• Your instructions
Take the entries that follow and return exactly the lines from the one holding "ATOM 51 C C" through the one holding "ATOM 58 C CA", both included. Nothing else is needed.

Data records:
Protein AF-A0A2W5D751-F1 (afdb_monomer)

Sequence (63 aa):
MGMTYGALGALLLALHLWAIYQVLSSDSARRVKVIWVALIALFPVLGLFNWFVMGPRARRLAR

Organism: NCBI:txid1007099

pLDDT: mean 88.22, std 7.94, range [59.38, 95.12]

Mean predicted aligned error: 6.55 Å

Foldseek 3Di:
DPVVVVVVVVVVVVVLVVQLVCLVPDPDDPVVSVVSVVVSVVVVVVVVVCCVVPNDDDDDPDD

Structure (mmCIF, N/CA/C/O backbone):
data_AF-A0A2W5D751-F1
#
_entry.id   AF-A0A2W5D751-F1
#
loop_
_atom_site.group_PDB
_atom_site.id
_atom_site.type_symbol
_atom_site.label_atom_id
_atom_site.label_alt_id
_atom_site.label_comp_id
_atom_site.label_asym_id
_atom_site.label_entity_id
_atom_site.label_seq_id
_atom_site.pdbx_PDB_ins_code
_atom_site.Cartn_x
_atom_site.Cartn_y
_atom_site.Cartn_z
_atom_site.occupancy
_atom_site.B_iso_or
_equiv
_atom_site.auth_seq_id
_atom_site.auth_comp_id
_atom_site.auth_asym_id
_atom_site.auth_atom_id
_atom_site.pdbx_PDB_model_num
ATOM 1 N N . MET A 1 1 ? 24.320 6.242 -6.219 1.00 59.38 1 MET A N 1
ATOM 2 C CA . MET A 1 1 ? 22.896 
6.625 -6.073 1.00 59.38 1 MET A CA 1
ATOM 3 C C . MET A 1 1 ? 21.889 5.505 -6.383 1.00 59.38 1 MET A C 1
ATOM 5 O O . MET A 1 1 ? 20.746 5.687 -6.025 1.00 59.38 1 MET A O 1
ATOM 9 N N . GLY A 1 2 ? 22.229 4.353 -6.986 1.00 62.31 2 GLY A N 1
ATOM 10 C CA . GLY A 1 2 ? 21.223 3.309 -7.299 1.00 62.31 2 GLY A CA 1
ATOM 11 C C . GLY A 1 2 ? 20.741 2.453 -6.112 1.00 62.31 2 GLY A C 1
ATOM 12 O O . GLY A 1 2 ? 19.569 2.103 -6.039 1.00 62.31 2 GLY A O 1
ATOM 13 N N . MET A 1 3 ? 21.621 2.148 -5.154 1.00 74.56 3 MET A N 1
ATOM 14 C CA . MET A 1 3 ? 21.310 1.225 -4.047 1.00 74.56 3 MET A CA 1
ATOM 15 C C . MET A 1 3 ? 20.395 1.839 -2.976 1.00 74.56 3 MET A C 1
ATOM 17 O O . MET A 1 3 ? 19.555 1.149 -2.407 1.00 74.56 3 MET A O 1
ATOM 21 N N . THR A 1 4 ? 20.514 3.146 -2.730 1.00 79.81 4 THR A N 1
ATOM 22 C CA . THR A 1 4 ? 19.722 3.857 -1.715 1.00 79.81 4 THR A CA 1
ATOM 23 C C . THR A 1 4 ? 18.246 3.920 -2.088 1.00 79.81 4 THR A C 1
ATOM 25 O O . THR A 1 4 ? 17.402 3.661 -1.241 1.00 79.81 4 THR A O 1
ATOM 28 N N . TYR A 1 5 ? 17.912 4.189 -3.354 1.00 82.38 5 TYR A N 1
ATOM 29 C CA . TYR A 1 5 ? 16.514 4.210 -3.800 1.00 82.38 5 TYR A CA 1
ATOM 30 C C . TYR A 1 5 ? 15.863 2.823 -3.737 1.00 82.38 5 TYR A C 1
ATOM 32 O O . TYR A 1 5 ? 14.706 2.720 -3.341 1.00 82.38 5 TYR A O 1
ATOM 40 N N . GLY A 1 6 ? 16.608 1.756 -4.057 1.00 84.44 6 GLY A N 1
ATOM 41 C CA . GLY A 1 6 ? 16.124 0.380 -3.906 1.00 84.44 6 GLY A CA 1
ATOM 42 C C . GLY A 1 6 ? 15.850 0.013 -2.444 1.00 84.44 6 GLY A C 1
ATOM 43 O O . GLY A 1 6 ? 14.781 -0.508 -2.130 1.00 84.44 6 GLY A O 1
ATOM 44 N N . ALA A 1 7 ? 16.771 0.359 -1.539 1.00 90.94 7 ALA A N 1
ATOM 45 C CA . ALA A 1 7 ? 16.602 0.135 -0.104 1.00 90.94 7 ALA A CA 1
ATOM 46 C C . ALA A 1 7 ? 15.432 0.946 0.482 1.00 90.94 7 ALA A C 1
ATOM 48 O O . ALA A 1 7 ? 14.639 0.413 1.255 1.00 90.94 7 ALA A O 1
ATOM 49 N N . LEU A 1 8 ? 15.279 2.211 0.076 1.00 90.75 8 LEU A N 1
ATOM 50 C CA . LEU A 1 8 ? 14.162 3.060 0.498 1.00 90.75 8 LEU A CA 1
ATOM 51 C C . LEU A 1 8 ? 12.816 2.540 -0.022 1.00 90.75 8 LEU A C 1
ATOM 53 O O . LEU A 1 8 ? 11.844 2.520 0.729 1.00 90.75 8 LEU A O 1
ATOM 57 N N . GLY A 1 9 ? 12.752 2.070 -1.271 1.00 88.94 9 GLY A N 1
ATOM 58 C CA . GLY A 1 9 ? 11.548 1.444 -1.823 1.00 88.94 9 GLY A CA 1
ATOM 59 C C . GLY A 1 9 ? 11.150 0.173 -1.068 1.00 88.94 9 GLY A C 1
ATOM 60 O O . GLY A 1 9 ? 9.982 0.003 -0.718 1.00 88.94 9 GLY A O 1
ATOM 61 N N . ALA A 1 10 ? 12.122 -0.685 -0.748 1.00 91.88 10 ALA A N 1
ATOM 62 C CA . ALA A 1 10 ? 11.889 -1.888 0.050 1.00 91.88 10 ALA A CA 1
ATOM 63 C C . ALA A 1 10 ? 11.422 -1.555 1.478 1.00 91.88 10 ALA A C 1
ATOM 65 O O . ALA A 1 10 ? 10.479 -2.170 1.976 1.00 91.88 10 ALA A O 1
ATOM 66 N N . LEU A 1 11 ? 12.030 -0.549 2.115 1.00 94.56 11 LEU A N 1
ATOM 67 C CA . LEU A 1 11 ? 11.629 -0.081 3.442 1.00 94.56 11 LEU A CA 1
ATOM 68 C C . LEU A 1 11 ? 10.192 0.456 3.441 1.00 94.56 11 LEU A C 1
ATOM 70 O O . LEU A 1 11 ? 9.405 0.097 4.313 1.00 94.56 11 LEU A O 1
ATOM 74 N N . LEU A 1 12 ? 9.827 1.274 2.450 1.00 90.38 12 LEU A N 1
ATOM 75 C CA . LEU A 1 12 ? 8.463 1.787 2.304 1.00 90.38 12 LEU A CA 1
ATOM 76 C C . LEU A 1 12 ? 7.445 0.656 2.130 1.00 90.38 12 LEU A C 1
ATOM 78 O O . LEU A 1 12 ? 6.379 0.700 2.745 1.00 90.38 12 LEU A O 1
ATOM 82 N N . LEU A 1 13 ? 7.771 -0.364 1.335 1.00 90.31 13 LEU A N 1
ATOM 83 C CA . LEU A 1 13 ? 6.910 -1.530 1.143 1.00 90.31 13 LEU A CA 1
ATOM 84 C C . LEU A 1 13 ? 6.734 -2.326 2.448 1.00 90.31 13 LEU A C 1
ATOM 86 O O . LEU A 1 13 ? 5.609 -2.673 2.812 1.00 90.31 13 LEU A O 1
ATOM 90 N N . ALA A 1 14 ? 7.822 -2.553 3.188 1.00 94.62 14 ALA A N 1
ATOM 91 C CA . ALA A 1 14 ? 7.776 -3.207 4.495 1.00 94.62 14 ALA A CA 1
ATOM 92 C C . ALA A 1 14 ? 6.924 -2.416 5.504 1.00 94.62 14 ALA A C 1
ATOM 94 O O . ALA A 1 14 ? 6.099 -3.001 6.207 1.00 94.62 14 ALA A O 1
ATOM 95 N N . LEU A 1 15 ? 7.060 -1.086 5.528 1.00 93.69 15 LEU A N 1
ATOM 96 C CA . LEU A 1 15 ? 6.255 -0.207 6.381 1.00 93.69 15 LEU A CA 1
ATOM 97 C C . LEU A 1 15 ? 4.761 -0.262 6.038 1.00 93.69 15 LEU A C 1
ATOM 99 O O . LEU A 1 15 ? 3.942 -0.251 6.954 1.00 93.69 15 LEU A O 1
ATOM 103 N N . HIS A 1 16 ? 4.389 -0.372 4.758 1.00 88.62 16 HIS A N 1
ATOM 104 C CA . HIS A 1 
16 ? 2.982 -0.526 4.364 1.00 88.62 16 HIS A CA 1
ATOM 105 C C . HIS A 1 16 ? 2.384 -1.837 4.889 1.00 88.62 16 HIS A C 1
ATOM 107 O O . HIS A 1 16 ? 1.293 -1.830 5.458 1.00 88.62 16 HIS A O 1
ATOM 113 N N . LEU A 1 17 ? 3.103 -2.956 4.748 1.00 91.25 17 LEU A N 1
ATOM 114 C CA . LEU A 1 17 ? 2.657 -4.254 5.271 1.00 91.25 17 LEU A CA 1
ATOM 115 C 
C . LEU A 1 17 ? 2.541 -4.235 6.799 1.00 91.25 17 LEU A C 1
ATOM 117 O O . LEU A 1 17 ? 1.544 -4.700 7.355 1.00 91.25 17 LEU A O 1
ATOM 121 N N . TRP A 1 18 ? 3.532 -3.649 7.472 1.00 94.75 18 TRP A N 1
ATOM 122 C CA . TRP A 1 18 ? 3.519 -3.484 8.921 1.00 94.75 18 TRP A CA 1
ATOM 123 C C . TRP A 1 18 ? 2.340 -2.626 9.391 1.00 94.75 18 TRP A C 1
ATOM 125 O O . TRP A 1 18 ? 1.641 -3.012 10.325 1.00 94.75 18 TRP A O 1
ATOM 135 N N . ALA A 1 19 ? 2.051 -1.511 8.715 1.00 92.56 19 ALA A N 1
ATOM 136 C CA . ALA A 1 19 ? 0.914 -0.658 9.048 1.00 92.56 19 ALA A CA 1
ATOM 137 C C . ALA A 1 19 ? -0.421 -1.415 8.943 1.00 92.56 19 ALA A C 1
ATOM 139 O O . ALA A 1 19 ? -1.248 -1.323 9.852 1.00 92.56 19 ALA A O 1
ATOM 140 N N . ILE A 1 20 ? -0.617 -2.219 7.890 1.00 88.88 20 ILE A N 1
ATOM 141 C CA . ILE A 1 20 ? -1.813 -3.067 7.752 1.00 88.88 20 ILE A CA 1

• Result of this exercise
ATOM 51 C C . LEU A 1 8 ? 12.816 2.540 -0.022 1.00 90.75 8 LEU A C 1
ATOM 53 O O . LEU A 1 8 ? 11.844 2.520 0.729 1.00 90.75 8 LEU A O 1
ATOM 57 N N . GLY A 1 9 ? 12.752 2.070 -1.271 1.00 88.94 9 GLY A N 1
ATOM 58 C CA . GLY A 1 9 ? 11.548 1.444 -1.823 1.00 88.94 9 GLY A CA 1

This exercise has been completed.